If the inputs to measure fair value of an asset or a liability fall into different levels of the fair value hierarchy, then the fair value measurement is
categorised in its entirety at the same level of the fair value hierarchy as the lowest level input that is significant to the entire measurement.
The Group recognises transfers between levels of fair value hierarchy at the end of the reporting period in which the change has occurred.
f) Provisions
A provision is recognised if, as a result of a past event, the Group has a present legal or constructive obligation that can be estimated reliably, and it is
probable that an outflow of economic benefits will be required to settle the obligation. Provisions are determined by discounting the expected future
cash flows at a pre-tax rate that reflects current market assessments of the time value of money and the risks specific to a liability. The unwinding of
such discount is recognised as a finance cost.

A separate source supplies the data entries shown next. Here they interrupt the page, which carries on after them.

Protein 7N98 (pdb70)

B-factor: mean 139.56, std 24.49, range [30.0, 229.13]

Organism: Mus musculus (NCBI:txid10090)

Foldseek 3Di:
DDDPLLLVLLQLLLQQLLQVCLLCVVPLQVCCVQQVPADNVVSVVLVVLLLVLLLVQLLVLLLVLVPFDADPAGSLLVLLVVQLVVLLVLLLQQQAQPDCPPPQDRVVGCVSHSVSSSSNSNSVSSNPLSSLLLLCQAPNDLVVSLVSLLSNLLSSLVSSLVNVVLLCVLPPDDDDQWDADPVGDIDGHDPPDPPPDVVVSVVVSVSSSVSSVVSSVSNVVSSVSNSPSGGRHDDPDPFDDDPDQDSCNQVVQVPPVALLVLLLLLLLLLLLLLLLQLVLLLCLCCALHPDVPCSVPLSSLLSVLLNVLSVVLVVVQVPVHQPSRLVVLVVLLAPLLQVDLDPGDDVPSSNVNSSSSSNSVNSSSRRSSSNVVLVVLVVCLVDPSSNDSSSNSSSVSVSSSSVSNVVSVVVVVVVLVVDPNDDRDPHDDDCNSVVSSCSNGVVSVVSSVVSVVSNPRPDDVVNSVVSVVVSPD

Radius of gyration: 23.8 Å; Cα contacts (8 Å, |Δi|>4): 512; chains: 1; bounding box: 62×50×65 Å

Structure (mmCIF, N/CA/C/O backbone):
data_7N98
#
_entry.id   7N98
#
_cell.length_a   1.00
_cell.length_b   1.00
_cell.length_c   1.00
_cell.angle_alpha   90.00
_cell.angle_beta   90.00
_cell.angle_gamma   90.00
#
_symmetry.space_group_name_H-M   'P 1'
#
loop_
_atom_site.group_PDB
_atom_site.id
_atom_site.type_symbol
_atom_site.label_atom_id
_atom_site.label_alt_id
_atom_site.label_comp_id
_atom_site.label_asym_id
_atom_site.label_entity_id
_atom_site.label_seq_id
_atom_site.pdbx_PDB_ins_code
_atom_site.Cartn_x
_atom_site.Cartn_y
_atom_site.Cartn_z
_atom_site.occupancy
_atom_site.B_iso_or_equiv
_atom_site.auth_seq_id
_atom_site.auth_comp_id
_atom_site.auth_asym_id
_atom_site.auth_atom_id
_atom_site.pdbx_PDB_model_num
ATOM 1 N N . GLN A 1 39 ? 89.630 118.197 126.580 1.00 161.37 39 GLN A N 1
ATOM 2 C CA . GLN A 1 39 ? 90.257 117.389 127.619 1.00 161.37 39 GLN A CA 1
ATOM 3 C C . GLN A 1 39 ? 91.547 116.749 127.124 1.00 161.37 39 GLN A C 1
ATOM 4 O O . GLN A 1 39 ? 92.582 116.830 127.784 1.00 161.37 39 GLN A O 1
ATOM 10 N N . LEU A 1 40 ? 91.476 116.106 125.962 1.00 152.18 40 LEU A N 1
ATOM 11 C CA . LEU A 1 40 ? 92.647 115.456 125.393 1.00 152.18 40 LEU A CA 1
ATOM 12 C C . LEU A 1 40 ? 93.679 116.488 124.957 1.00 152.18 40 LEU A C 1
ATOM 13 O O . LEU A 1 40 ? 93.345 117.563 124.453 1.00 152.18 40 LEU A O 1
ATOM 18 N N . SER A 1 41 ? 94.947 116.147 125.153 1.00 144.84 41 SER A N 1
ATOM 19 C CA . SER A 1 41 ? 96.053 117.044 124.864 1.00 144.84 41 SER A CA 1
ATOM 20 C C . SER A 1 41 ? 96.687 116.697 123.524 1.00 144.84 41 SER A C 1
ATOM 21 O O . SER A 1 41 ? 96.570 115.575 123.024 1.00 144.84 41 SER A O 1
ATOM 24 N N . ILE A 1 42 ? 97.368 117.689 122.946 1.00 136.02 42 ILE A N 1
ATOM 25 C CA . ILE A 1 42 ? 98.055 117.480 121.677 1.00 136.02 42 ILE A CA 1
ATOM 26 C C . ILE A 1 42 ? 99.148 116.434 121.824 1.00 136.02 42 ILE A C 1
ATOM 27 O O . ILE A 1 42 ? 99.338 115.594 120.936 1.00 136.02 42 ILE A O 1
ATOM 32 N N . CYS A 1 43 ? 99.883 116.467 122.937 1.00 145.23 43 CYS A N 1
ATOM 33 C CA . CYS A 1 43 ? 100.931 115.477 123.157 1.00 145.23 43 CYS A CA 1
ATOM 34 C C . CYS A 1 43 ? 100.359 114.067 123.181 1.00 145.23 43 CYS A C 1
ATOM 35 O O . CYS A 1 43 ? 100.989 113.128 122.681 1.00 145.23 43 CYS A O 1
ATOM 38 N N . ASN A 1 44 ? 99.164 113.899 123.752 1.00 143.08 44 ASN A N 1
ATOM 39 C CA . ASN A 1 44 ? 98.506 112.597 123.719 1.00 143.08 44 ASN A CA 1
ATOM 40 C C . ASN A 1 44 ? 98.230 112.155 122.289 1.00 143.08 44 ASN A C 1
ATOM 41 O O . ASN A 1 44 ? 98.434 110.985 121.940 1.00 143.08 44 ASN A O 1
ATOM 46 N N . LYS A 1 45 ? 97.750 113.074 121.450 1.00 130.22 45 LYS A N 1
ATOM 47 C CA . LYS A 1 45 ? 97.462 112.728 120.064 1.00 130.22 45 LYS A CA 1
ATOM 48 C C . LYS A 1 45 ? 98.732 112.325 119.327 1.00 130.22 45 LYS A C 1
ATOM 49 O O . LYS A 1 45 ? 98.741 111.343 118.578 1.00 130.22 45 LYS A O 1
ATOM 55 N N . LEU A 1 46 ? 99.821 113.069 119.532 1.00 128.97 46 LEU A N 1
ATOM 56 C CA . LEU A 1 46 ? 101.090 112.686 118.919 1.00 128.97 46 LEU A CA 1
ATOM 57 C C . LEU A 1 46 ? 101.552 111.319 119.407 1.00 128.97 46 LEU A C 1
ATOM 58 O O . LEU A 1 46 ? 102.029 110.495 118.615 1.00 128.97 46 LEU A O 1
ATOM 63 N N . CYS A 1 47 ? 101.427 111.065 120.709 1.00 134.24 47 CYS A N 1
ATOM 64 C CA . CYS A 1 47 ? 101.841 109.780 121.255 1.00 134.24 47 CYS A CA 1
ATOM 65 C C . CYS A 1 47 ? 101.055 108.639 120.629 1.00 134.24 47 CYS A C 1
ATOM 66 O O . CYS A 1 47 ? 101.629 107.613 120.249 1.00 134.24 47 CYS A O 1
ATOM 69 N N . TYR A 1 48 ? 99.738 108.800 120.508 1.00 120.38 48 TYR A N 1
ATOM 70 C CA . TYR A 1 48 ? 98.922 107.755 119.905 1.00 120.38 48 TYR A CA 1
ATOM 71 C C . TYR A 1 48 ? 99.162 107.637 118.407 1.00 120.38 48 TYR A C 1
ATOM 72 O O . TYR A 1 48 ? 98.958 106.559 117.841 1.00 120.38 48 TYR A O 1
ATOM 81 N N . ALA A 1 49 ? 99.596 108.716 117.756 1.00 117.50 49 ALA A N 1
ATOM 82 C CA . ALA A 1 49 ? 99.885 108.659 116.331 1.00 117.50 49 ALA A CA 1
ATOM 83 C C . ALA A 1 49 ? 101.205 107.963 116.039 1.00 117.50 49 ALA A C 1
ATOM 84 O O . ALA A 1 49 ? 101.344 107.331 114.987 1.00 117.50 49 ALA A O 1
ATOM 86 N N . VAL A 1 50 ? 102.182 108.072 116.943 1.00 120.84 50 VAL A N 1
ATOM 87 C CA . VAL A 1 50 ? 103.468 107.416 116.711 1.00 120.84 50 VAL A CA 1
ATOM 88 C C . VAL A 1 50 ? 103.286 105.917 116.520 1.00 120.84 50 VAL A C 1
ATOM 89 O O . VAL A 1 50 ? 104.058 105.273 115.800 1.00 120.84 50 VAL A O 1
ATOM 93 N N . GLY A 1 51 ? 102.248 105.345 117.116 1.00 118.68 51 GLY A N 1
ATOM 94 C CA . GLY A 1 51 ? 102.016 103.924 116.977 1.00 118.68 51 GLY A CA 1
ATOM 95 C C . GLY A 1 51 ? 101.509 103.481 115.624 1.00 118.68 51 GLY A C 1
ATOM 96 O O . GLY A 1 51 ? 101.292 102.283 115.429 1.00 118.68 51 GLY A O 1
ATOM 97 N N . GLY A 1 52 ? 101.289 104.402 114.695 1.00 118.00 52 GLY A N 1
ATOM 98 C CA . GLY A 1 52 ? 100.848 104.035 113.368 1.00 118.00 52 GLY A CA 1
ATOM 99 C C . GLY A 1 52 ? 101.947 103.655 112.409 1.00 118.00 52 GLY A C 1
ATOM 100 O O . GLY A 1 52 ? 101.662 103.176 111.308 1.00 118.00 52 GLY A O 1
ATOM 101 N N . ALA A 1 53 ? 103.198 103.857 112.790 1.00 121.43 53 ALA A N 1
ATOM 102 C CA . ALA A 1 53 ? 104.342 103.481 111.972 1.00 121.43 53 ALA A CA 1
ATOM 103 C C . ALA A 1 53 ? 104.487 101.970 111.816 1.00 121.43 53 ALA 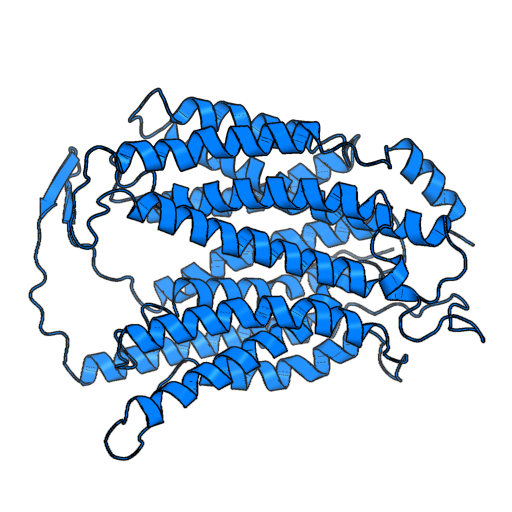A C 1
ATOM 104 O O . ALA A 1 53 ? 104.421 101.468 110.688 1.00 121.43 53 ALA A O 1
ATOM 106 N N . PRO A 1 54 ? 104.648 101.205 112.913 1.00 120.61 54 PRO A N 1
ATOM 107 C CA . PRO A 1 54 ? 105.246 99.865 112.806 1.00 120.61 54 PRO A CA 1
ATOM 108 C C . PRO A 1 54 ? 104.620 98.916 111.795 1.00 120.61 54 PRO A C 1
ATOM 109 O O . PRO A 1 54 ? 105.321 98.435 110.900 1.00 120.61 54 PRO A O 1
ATOM 113 N N . TYR A 1 55 ? 103.324 98.625 111.918 1.00 119.28 55 TYR A N 1
ATOM 114 C CA . TYR A 1 55 ? 102.699 97.689 110.988 1.00 119.28 55 TYR A CA 1
ATOM 115 C C . TYR A 1 55 ? 102.773 98.206 109.560 1.00 119.28 55 TYR A C 1
ATOM 116 O O . TYR A 1 55 ? 103.223 97.496 108.653 1.00 119.28 55 TYR A O 1
ATOM 125 N N . GLN A 1 56 ? 102.323 99.439 109.339 1.00 118.20 56 GLN A N 1
ATOM 126 C CA . GLN A 1 56 ? 102.282 99.977 107.991 1.00 118.20 56 GLN A CA 1
ATOM 127 C C . GLN A 1 56 ? 103.676 100.187 107.421 1.00 118.20 56 GLN A C 1
ATOM 128 O O . GLN A 1 56 ? 103.831 100.250 106.198 1.00 118.20 56 GLN A O 1
ATOM 134 N N . LEU A 1 57 ? 104.692 100.265 108.277 1.00 116.28 57 LEU A N 1
ATOM 135 C CA . LEU A 1 57 ? 106.084 100.369 107.864 1.00 116.28 57 LEU A CA 1
ATOM 136 C C . LEU A 1 57 ? 106.656 99.029 107.426 1.00 116.28 57 LEU A C 1
ATOM 137 O O . LEU A 1 57 ? 107.158 98.904 106.305 1.00 116.28 57 LEU A O 1
ATOM 142 N N . THR A 1 58 ? 106.588 98.022 108.298 1.00 123.54 58 THR A N 1
ATOM 143 C CA . THR A 1 58 ? 107.137 96.716 107.953 1.00 123.54 58 THR A CA 1
ATOM 144 C C . THR A 1 58 ? 106.384 96.081 106.794 1.00 123.54 58 THR A C 1
ATOM 145 O O . THR A 1 58 ? 106.997 95.436 105.938 1.00 123.54 58 THR A O 1
ATOM 149 N N . GLY A 1 59 ? 105.059 96.232 106.748 1.00 127.17 59 GLY A N 1
ATOM 150 C CA . GLY A 1 59 ? 104.309 95.647 105.649 1.00 127.17 59 GLY A CA 1
ATOM 151 C C . GLY A 1 59 ? 104.738 96.190 104.300 1.00 127.17 59 GLY A C 1
ATOM 152 O O . GLY A 1 59 ? 104.911 95.434 103.341 1.00 127.17 59 GLY A O 1
ATOM 153 N N . CYS A 1 60 ? 104.933 97.507 104.212 1.00 126.70 60 CYS A N 1
ATOM 154 C CA . CYS A 1 60 ? 105.391 98.096 102.960 1.00 126.70 60 CYS A CA 1
ATOM 155 C C . CYS A 1 60 ? 106.840 97.744 102.666 1.00 126.70 60 CYS A C 1
ATOM 156 O O . CYS A 1 60 ? 107.192 97.514 101.505 1.00 126.70 60 CYS A O 1
ATOM 159 N N . ALA A 1 61 ? 107.693 97.695 103.687 1.00 119.41 61 ALA A N 1
ATOM 160 C CA . ALA A 1 61 ? 109.083 97.336 103.447 1.00 119.41 61 ALA A CA 1
ATOM 161 C C . ALA A 1 61 ? 109.248 95.882 103.037 1.00 119.41 61 ALA A C 1
ATOM 162 O O . ALA A 1 61 ? 110.241 95.542 102.388 1.00 119.41 61 ALA A O 1
ATOM 164 N N . LEU A 1 62 ? 108.301 95.022 103.396 1.00 112.22 62 LEU A N 1
ATOM 165 C CA . LEU A 1 62 ? 108.414 93.604 103.090 1.00 112.22 62 LEU A CA 1
ATOM 166 C C . LEU A 1 62 ? 107.717 93.246 101.783 1.00 112.22 62 LEU A C 1
ATOM 167 O O . LEU A 1 62 ? 108.316 92.599 100.920 1.00 112.22 62 LEU A O 1
ATOM 172 N N . GLY A 1 63 ? 106.457 93.657 101.623 1.00 117.15 63 GLY A N 1
ATOM 173 C CA . GLY A 1 63 ? 105.675 93.237 100.474 1.00 117.15 63 GLY A CA 1
ATOM 174 C C . GLY A 1 63 ? 106.267 93.633 99.139 1.00 117.15 63 GLY A C 1
ATOM 175 O O . GLY A 1 63 ? 105.935 93.021 98.119 1.00 117.15 63 GLY A O 1
ATOM 176 N N . PHE A 1 64 ? 107.134 94.643 99.118 1.00 116.60 64 PHE A N 1
ATOM 177 C CA . PHE A 1 64 ? 107.802 95.066 97.897 1.00 116.60 64 PHE A CA 1
ATOM 178 C C . PHE A 1 64 ? 109.128 94.361 97.659 1.00 116.60 64 PHE A C 1
ATOM 179 O O . PHE A 1 64 ? 109.700 94.513 96.576 1.00 116.60 64 PHE A O 1
ATOM 187 N N . PHE A 1 65 ? 109.627 93.594 98.626 1.00 114.62 65 PHE A N 1
ATOM 188 C CA . PHE A 1 65 ? 110.997 93.107 98.558 1.00 114.62 65 PHE A CA 1
ATOM 189 C C . PHE A 1 65 ? 111.180 91.630 98.853 1.00 114.62 65 PHE A C 1
ATOM 190 O O . PHE A 1 65 ? 112.217 91.081 98.466 1.00 114.62 65 PHE A O 1
ATOM 198 N N . LEU A 1 66 ? 110.242 90.962 99.511 1.00 120.50 66 LEU A N 1
ATOM 199 C CA . LEU A 1 66 ? 110.419 89.524 99.688 1.00 120.50 66 LEU A CA 1
ATOM 200 C C . LEU A 1 66 ? 109.969 88.743 98.463 1.00 120.50 66 LEU A C 1
ATOM 201 O O . LEU A 1 66 ? 109.243 87.754 98.568 1.00 120.50 66 LEU A O 1
ATOM 206 N N . HIS A 1 67 ? 110.398 89.182 97.284 1.00 129.28 67 HIS A N 1
ATOM 207 C CA . HIS A 1 67 ? 110.311 88.390 96.063 1.00 129.28 67 HIS A CA 1
ATOM 208 C C . HIS A 1 67 ? 111.558 88.498 95.208 1.00 129.28 67 HIS A C 1
ATOM 209 O O . HIS A 1 67 ? 111.831 87.580 94.427 1.00 129.28 67 HIS A O 1
ATOM 216 N N . ILE A 1 68 ? 112.327 89.578 95.330 1.00 129.47 68 ILE A N 1
ATOM 217 C CA . ILE A 1 68 ? 113.653 89.665 94.740 1.00 129.47 68 ILE A CA 1
ATOM 218 C C . ILE A 1 68 ? 114.714 89.177 95.721 1.00 129.47 68 ILE A C 1
ATOM 219 O O . ILE A 1 68 ? 115.794 88.749 95.289 1.00 129.47 68 ILE A O 1
ATOM 224 N N . TYR A 1 69 ? 114.424 89.194 97.022 1.00 137.02 69 TYR A N 1
ATOM 225 C CA . TYR A 1 69 ? 115.313 88.584 98.003 1.00 137.02 69 TYR A CA 1
ATOM 226 C C . TYR A 1 69 ? 115.496 87.095 97.775 1.00 137.02 69 TYR A C 1
ATOM 227 O O . TYR A 1 69 ? 116.629 86.603 97.795 1.00 137.02 69 TYR A O 1
ATOM 236 N N . LEU A 1 70 ? 114.414 86.363 97.555 1.00 135.43 70 LEU A N 1
ATOM 237 C CA . LEU A 1 70 ? 114.492 84.913 97.502 1.00 135.43 70 LEU A CA 1
ATOM 238 C C . LEU A 1 70 ? 115.068 84.401 96.191 1.00 135.43 70 LEU A C 1
ATOM 239 O O . LEU A 1 70 ? 115.235 83.187 96.038 1.00 135.43 70 LEU A O 1
ATOM 244 N N . LEU A 1 71 ? 115.374 85.288 95.246 1.00 137.95 71 LEU A N 1
ATOM 245 C CA . LEU A 1 71 ? 115.860 84.877 93.943 1.00 137.95 71 LEU A CA 1
ATOM 246 C C . LEU A 1 71 ? 117.267 85.354 93.619 1.00 137.95 71 LEU A C 1
ATOM 247 O O . LEU A 1 71 ? 117.806 84.952 92.583 1.00 137.95 71 LEU A O 1
ATOM 252 N N . ASP A 1 72 ? 117.881 86.189 94.457 1.00 144.60 72 ASP A N 1
ATOM 253 C CA . ASP A 1 72 ? 119.221 86.690 94.170 1.00 144.60 72 ASP A CA 1
ATOM 254 C C . ASP A 1 72 ? 120.192 86.651 95.339 1.00 144.60 72 ASP A C 1
ATOM 255 O O . ASP A 1 72 ? 121.404 86.694 95.098 1.00 144.60 72 ASP A O 1
ATOM 260 N N . VAL A 1 73 ? 119.726 86.575 96.581 1.00 145.12 73 VAL A N 1
ATOM 261 C CA . VAL A 1 73 ? 120.603 86.461 97.744 1.00 145.12 73 VAL A CA 1
ATOM 262 C C . VAL A 1 73 ? 120.504 85.076 98.368 1.00 145.12 73 VAL A C 1
ATOM 263 O O . VAL A 1 73 ? 121.490 84.340 98.428 1.00 145.12 73 VAL A O 1
ATOM 267 N N . ALA A 1 74 ? 119.321 84.702 98.839 1.00 146.46 74 ALA A N 1
ATOM 268 C CA . ALA A 1 74 ? 119.061 83.322 99.231 1.00 146.46 74 ALA A CA 1
ATOM 269 C C . ALA A 1 74 ? 118.773 82.541 97.960 1.00 146.46 74 ALA A C 1
ATOM 270 O O . ALA A 1 74 ? 117.686 82.641 97.389 1.00 146.46 74 ALA A O 1
ATOM 272 N N . LYS A 1 75 ? 119.746 81.762 97.506 1.00 150.44 75 LYS A N 1
ATOM 273 C CA . LYS A 1 75 ? 119.594 81.041 96.247 1.00 150.44 75 LYS A CA 1
ATOM 274 C C . LYS A 1 75 ? 118.552 79.951 96.446 1.00 150.44 75 LYS A C 1
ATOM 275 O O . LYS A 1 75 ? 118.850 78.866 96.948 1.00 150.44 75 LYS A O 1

g) Cash and cash equivalents
Cash and cash equivalents comprise of cash balances and term deposits with maturities of three months or less from the date when the deposits were made
and that are subject to an insignificant risk of change in their fair value, and are used by the Group in the management of its short-term commitments.
h) Share capital
Ordinary shares are classified as equity. Costs directly attributable to the issue of ordinary shares, or which are associated with the establishment of the
Company, that would otherwise have been avoided are recognised as a deduction from equity, net of any tax effects.
106
BBGI Global Infrastructure S.A.
Notes to the Consolidated Financial Statements continued
For the year ended 31 December 2023
3. Summary of material accounting policies (continued)
i) Segment reporting
Segment results that are reported to the Management Board include items directly attributable to segments as well as those that can be allocated on a
reasonable basis.
j) Employee benefits and share-based payment arrangements
Short-term and other long-term employee benefits are expensed as the related services are provided. A liability is recognised for the amount expected
to be paid, and discounted at present value if necessary, if the Group has present legal or constructive obligation to pay this amount as a result of a
past service provided by the employee and the obligation can be estimated reliably.
For share-based payment arrangements, the grant-date fair value of the equity settled share-based payment arrangement is recognised as an expense,
with a corresponding increase in additional paid in capital over the vesting period of the awards. The amount recognised as an expense is adjusted to
reflect related service and non-market performance conditions. The market condition related to the award is measured at the date of grant and there is
no adjustment of expense/income to the consolidated income statement for differences between expected and actual outcomes.
k) Finance income and finance costs
Interest income and expenses are recognised in the consolidated income statement using the EIR method.
The EIR is the rate that exactly discounts the estimated future cash payments and receipts through the expected life of the financial instrument (or,
where appropriate, a shorter period) to the carrying amount of the financial instrument. When calculating the EIR rate, the Group estimates future cash
flows considering all contractual terms of the financial instrument, but not future credit losses.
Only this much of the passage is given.